> _What to work on_
Exactly the lines from the first line of the records to the line holding "ATOM 46 O O" should be duplicated, and nothing more; pictures stay out.

> _Records provided_
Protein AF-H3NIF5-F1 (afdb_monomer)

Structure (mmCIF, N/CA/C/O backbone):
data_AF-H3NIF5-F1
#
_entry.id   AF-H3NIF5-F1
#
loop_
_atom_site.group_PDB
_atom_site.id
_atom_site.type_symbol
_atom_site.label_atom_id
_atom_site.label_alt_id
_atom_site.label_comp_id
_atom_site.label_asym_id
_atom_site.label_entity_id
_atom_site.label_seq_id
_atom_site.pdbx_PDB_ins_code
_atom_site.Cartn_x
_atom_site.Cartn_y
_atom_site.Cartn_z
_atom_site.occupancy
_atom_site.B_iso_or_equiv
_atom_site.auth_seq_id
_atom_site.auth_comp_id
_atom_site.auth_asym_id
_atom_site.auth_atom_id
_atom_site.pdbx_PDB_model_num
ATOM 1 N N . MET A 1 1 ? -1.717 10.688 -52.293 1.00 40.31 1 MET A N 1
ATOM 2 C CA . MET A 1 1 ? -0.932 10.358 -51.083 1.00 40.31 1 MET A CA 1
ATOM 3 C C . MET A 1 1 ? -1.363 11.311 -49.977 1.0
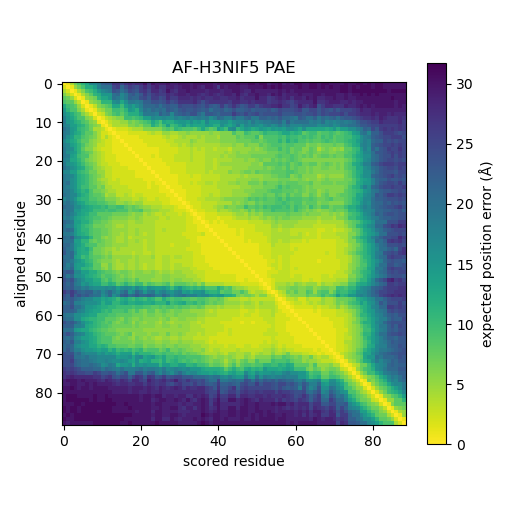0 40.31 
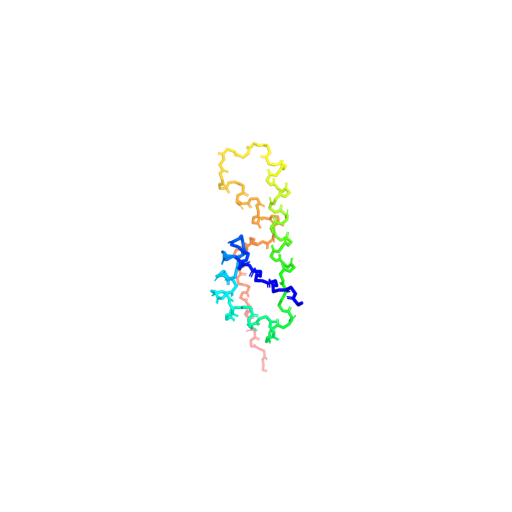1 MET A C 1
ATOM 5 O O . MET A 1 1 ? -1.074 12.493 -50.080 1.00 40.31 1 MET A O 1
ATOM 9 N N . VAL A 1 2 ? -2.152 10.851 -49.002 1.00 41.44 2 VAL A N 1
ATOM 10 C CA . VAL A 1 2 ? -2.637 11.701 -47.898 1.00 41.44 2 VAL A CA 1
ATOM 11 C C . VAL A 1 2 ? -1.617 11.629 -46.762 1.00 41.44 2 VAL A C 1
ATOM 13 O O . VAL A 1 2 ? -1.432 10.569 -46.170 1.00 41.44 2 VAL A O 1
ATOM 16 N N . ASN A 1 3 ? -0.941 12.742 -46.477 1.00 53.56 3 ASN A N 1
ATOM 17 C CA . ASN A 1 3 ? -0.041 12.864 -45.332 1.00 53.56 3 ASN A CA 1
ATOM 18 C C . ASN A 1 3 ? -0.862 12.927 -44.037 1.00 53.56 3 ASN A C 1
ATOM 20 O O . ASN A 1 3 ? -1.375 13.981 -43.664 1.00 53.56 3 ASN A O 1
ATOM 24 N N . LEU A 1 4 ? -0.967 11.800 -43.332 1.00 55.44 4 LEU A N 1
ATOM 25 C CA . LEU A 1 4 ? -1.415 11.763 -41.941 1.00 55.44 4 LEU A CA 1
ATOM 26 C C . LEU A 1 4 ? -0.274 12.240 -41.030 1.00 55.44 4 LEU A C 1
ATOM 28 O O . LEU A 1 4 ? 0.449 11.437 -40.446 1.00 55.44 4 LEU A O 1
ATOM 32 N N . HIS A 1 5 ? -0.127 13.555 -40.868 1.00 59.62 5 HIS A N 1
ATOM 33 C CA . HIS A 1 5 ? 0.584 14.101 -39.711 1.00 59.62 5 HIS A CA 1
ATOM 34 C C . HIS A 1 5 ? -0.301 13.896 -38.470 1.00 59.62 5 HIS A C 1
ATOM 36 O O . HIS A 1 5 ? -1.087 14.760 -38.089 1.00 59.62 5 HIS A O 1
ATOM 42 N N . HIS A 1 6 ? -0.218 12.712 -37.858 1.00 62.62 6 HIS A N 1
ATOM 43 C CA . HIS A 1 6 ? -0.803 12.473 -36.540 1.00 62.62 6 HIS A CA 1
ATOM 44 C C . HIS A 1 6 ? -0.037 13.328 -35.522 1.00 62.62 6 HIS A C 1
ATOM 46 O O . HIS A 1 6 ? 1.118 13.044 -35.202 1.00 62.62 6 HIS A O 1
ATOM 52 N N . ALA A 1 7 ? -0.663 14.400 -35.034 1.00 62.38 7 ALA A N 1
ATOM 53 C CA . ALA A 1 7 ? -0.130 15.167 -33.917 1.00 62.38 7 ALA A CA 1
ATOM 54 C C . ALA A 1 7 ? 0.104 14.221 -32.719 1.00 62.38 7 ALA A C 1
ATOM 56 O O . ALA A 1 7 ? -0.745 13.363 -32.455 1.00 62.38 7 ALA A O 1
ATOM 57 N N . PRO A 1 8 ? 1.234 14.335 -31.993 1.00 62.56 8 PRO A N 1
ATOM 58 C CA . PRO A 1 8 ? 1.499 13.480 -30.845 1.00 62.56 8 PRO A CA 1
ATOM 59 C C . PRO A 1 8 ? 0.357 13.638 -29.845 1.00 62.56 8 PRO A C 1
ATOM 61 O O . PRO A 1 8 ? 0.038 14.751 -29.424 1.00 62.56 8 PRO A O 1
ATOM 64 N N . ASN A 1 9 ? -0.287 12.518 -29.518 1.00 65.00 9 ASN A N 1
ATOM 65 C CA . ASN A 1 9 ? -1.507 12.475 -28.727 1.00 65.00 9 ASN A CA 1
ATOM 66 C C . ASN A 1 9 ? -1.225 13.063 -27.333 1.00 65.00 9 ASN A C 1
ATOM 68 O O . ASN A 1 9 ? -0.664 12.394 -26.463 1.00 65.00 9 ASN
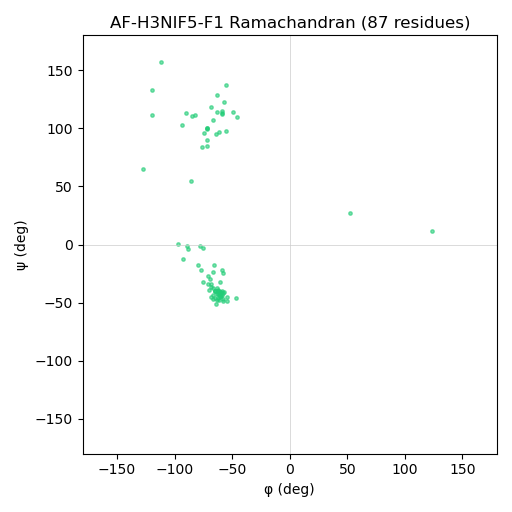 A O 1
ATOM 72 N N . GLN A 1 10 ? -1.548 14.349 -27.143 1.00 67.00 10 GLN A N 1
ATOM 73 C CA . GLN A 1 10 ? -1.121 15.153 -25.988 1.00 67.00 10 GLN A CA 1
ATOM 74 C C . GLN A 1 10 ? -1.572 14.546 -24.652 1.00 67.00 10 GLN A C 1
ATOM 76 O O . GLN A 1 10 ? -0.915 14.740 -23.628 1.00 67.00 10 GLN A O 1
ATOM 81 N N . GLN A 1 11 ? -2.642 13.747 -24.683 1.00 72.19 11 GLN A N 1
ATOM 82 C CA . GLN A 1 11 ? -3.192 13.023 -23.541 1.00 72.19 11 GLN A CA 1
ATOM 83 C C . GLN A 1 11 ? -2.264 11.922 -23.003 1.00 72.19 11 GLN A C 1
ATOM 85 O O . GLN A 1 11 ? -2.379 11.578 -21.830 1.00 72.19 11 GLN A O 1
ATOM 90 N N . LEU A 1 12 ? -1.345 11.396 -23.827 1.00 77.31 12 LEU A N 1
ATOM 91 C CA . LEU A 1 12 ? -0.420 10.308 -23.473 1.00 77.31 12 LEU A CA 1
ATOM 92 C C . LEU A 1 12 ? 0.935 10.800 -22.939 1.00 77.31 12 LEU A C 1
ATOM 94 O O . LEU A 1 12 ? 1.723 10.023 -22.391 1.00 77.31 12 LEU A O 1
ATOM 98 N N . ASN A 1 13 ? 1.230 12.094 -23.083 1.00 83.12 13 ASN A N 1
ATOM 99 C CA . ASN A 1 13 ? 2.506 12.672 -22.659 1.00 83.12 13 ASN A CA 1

> _Result for this exercise_
Protein AF-H3NIF5-F1 (afdb_monomer)

Structure (mmCIF, N/CA/C/O backbone):
data_AF-H3NIF5-F1
#
_entry.id   AF-H3NIF5-F1
#
loop_
_atom_site.group_PDB
_atom_site.id
_atom_site.type_symbol
_atom_site.label_atom_id
_atom_site.label_alt_id
_atom_site.label_comp_id
_atom_site.label_asym_id
_atom_site.label_entity_id
_atom_site.label_seq_id
_atom_site.pdbx_PDB_ins_code
_atom_site.Cartn_x
_atom_site.Cartn_y
_atom_site.Cartn_z
_atom_site.occupancy
_atom_site.B_iso_or_equiv
_atom_site.auth_seq_id
_atom_site.auth_comp_id
_atom_site.auth_asym_id
_atom_site.auth_atom_id
_atom_site.pdbx_PDB_model_num
ATOM 1 N N . MET A 1 1 ? -1.717 10.688 -52.293 1.00 40.31 1 MET A N 1
ATOM 2 C CA . MET A 1 1 ? -0.932 10.358 -51.083 1.00 40.31 1 MET A CA 1
ATOM 3 C C . MET A 1 1 ? -1.363 11.311 -49.977 1.0
0 40.31 
1 MET A C 1
ATOM 5 O O . MET A 1 1 ? -1.074 12.493 -50.080 1.00 40.31 1 MET A O 1
ATOM 9 N N . VAL A 1 2 ? -2.152 10.851 -49.002 1.00 41.44 2 VAL A N 1
ATOM 10 C CA . VAL A 1 2 ? -2.637 11.701 -47.898 1.00 41.44 2 VAL A CA 1
ATOM 11 C C . VAL A 1 2 ? -1.617 11.629 -46.762 1.00 41.44 2 VAL A C 1
ATOM 13 O O . VAL A 1 2 ? -1.432 10.569 -46.170 1.00 41.44 2 VAL A O 1
ATOM 16 N N . ASN A 1 3 ? -0.941 12.742 -46.477 1.00 53.56 3 ASN A N 1
ATOM 17 C CA . ASN A 1 3 ? -0.041 12.864 -45.332 1.00 53.56 3 ASN A CA 1
ATOM 18 C C . ASN A 1 3 ? -0.862 12.927 -44.037 1.00 53.56 3 ASN A C 1
ATOM 20 O O . ASN A 1 3 ? -1.375 13.981 -43.664 1.00 53.56 3 ASN A O 1
ATOM 24 N N . LEU A 1 4 ? -0.967 11.800 -43.332 1.00 55.44 4 LEU A N 1
ATOM 25 C CA . LEU A 1 4 ? -1.415 11.763 -41.941 1.00 55.44 4 LEU A CA 1
ATOM 26 C C . LEU A 1 4 ? -0.274 12.240 -41.030 1.00 55.44 4 LEU A C 1
ATOM 28 O O . LEU A 1 4 ? 0.449 11.437 -40.446 1.00 55.44 4 LEU A O 1
ATOM 32 N N . HIS A 1 5 ? -0.127 13.555 -40.868 1.00 59.62 5 HIS A N 1
ATOM 33 C CA . HIS A 1 5 ? 0.584 14.101 -39.711 1.00 59.62 5 HIS A CA 1
ATOM 34 C C . HIS A 1 5 ? -0.301 13.896 -38.470 1.00 59.62 5 HIS A C 1
ATOM 36 O O . HIS A 1 5 ? -1.087 14.760 -38.089 1.00 59.62 5 HIS A O 1
ATOM 42 N N . HIS A 1 6 ? -0.218 12.712 -37.858 1.00 62.62 6 HIS A N 1
ATOM 43 C CA . HIS A 1 6 ? -0.803 12.473 -36.540 1.00 62.62 6 HIS A CA 1
ATOM 44 C C . HIS A 1 6 ? -0.037 13.328 -35.522 1.00 62.62 6 HIS A C 1
ATOM 46 O O . HIS A 1 6 ? 1.118 13.044 -35.202 1.00 62.62 6 HIS A O 1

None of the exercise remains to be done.